Daily Market Pulse


US Durable Goods Orders, German Consumer Morale Weakens
5 minute readUSD
Markets have had plenty to chew on from a US data perspective over the last 24 hours, including housing data and durable goods orders.
Yesterday, US new single-family home sales dropped by 8.7% to an annualized rate of 675K in August, missing expectations and reflecting rising mortgage rates. Meanwhile, the S&P CoreLogic Case-Shiller home price index showed a 0.1% year-on-year increase in July, the first rise in five months, driven by limited housing supply.
EUR
The Euro’s struggles have continued this week after falling to a fresh six-month low in the European session, putting EUR/USD on track for its worst quarter of the year so far.
In Germany, the GfK Consumer Climate Indicator for October declined to -26.5, its lowest level since April, primarily due to increased saving propensity, weak income expectations, and hesitant buying intentions. Meanwhile, in France, consumer confidence dropped to 83 in September, the lowest since May.
Additionally, Bank lending to both households and companies in the Eurozone slowed significantly in August 2023, with year-on-year growth rates of 1% and 0.6%, resulting in the weakest overall private sector credit growth since September 2015.
GBP
The British Pound hit a new six-month low versus the Greenback this morning due to expectations that the BOE won't raise interest rates further as the economy weakens, putting GBP/USD on pace for its largest monthly drop since August 2022. Markets are no longer pricing in further BOE rate hikes this year and anticipate rate cuts next summer.

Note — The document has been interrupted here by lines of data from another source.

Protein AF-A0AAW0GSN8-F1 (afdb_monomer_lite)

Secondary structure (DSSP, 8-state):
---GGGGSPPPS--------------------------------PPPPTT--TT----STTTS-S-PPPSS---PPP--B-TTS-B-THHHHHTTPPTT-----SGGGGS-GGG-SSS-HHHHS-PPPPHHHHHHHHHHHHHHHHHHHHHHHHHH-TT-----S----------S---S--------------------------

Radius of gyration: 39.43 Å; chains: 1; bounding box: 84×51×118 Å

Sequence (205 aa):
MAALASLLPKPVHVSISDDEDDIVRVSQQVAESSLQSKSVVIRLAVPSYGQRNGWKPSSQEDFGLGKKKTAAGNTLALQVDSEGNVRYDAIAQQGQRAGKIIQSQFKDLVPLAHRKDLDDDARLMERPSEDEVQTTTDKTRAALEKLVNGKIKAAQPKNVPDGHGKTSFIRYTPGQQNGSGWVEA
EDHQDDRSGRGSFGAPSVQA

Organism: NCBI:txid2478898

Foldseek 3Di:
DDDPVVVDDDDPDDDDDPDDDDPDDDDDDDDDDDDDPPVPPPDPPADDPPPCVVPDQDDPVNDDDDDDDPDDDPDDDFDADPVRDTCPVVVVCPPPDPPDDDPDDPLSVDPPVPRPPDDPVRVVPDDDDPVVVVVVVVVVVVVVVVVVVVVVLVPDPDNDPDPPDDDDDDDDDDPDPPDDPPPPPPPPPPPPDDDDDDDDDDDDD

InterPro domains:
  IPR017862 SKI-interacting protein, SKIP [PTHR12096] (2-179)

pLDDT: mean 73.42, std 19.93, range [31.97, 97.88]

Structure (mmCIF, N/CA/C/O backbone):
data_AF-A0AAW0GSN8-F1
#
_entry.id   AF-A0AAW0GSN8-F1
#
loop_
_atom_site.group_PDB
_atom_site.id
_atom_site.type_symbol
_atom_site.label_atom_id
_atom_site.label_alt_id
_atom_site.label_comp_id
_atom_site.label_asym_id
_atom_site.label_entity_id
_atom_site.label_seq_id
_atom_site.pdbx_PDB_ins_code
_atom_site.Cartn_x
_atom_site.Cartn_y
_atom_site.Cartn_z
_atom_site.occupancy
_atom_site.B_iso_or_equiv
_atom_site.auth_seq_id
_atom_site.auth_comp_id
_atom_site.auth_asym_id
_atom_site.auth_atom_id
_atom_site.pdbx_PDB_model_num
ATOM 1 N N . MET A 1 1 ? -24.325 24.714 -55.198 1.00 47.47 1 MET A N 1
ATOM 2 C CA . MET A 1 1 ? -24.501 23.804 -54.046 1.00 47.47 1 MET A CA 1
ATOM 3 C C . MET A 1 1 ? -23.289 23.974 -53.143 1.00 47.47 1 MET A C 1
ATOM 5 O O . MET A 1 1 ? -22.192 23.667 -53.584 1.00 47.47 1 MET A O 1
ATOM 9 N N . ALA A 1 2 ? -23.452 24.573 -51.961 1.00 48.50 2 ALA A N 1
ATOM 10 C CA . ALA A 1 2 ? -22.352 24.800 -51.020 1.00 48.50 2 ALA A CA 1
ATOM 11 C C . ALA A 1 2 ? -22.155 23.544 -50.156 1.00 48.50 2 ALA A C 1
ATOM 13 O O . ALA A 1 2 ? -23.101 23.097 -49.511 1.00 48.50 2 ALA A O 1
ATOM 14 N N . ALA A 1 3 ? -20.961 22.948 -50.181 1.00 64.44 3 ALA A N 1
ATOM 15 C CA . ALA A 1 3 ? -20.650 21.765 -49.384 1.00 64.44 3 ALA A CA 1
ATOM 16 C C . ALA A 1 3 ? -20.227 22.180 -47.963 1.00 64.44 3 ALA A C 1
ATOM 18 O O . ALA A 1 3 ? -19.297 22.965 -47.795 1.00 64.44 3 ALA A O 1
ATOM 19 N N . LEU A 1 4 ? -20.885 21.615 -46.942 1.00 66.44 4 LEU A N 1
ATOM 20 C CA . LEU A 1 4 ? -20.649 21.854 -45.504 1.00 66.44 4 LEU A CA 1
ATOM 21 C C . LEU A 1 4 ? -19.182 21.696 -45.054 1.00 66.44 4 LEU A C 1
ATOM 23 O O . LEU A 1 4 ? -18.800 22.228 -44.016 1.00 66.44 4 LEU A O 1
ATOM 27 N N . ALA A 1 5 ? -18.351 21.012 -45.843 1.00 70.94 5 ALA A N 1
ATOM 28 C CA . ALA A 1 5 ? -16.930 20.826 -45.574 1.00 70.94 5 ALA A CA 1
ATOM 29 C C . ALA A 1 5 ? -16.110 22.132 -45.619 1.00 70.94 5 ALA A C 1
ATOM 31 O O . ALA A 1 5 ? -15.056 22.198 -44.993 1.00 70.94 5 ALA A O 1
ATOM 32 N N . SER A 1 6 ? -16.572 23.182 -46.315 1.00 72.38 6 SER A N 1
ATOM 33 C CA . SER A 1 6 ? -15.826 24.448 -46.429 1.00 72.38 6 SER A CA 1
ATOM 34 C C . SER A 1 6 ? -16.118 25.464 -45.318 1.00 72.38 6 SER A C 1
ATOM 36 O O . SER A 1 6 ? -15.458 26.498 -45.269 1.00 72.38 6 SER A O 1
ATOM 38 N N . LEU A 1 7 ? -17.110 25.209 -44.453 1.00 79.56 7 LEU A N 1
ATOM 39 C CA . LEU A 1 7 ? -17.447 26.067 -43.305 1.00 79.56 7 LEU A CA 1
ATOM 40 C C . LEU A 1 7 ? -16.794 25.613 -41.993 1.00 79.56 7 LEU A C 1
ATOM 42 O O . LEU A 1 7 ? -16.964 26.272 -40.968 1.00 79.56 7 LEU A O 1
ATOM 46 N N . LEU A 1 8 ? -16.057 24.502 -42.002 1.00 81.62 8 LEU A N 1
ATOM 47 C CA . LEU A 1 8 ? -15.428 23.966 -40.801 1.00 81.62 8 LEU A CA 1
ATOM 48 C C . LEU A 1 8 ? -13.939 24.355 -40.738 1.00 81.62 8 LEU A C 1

Looking ahead to this evening, UK car production figures for August are slated for release at 7:01 PM EST. In July, UK car production increased by 31.6% compared to the previous year, marking the sixth straight month of growth after overcoming challenges like chip shortages.
JPY
The Japanese Yen hit a fresh 11-month low in the overnight session mainly due to rising US bond yields, keeping traders on high alert for signs of intervention from Japanese officials.
Meanwhile, the BOJ’s July meeting minutes showed policymakers expressed the need to maintain ultra-loose monetary policies, but they were divided on when to end negative interest rates. While some members believed there was still a long way to go before revising the negative interest rate policy, another member saw the possibility of assessing the 2% inflation target by early 2024.
On the data front, Japan's leading economic indicators index was revised slightly higher to 108.2 in July, while coincident economic indicator index was revised lower to 114.2, signaling ongoing fragility in the economy.
CAD
The Loonie coming off its worst daily performance since September 1 yesterday and is on pace for its first losing quarter against the Greenback since Q3 2022.
Looking ahead to tomorrow, Canada’s average weekly earnings release for July is scheduled for 8:30 AM EST. In June, Canada's average weekly earnings increased by 3.6% year-on-year, remaining consistent May, with the highest gains observed in information and cultural industries, forestry and logging, and utilities.
Canada’s CFIB business barometer for September is also on the docket tomorrow morning. The optimism index has increased in each of the last two months, despite higher interest rates and slowing growth.
MXN
The Mexican Peso suffered another substantial loss against the Dollar yesterday and is approaching its lowest levels of the month ahead of tomorrow’s Banxico meeting.
Earlier today, Mexico’s trade deficit for August significantly decreased to $1.377B from $5.704B in August 2022, driven by a 3.8% increase in exports, particularly in non-oil products, while imports dropped by 4.3%, mainly due to reduced purchases of oil products.
Tomorrow morning, Mexico’s unemployment rate for August is set for release at 8:00 AM EST, and is expected to slightly increase to 3.2% from the 3.1% seen in July.
BRL
The Brazilian Real failed to hold on to its early gains yesterday and sank toward its lowest level since June as the stronger Dollar continues to weigh on LATAM currencies.
Meanwhile, total outstanding loans in Brazil increased by 1.1% in August, reaching BRL 5.5T, driven by a 1.3% rise in individual credit and 0.9% increase in corporate credit. However, year-on-year credit growth slowed to 8.9% compared to the previous year's 9.3% growth, and default rates reached 4.9%.
BRL traders will get another look at Brazilian inflation tomorrow, with both producer and wholesale price data on deck.
CNY
China's industrial profits continued to decline for the first eight months of the year, but the pace of the downturn improved slightly, with a 11.7% year-on-year drop compared to a 15.5% contraction for the first seven months. August earnings showed a surprise increase of 17.2% from a year earlier, driven by stabilizing domestic demand. State-owned firms saw a 16.5% profit decline, while foreign firms dropped 11.1%, and private-sector companies fell 4.6%.
In other news, the PBOC released a statement following its quarterly policy meeting stating it would "resolutely prevent currency overshooting risks and keep the yuan basically stable at reasonable and balanced levels."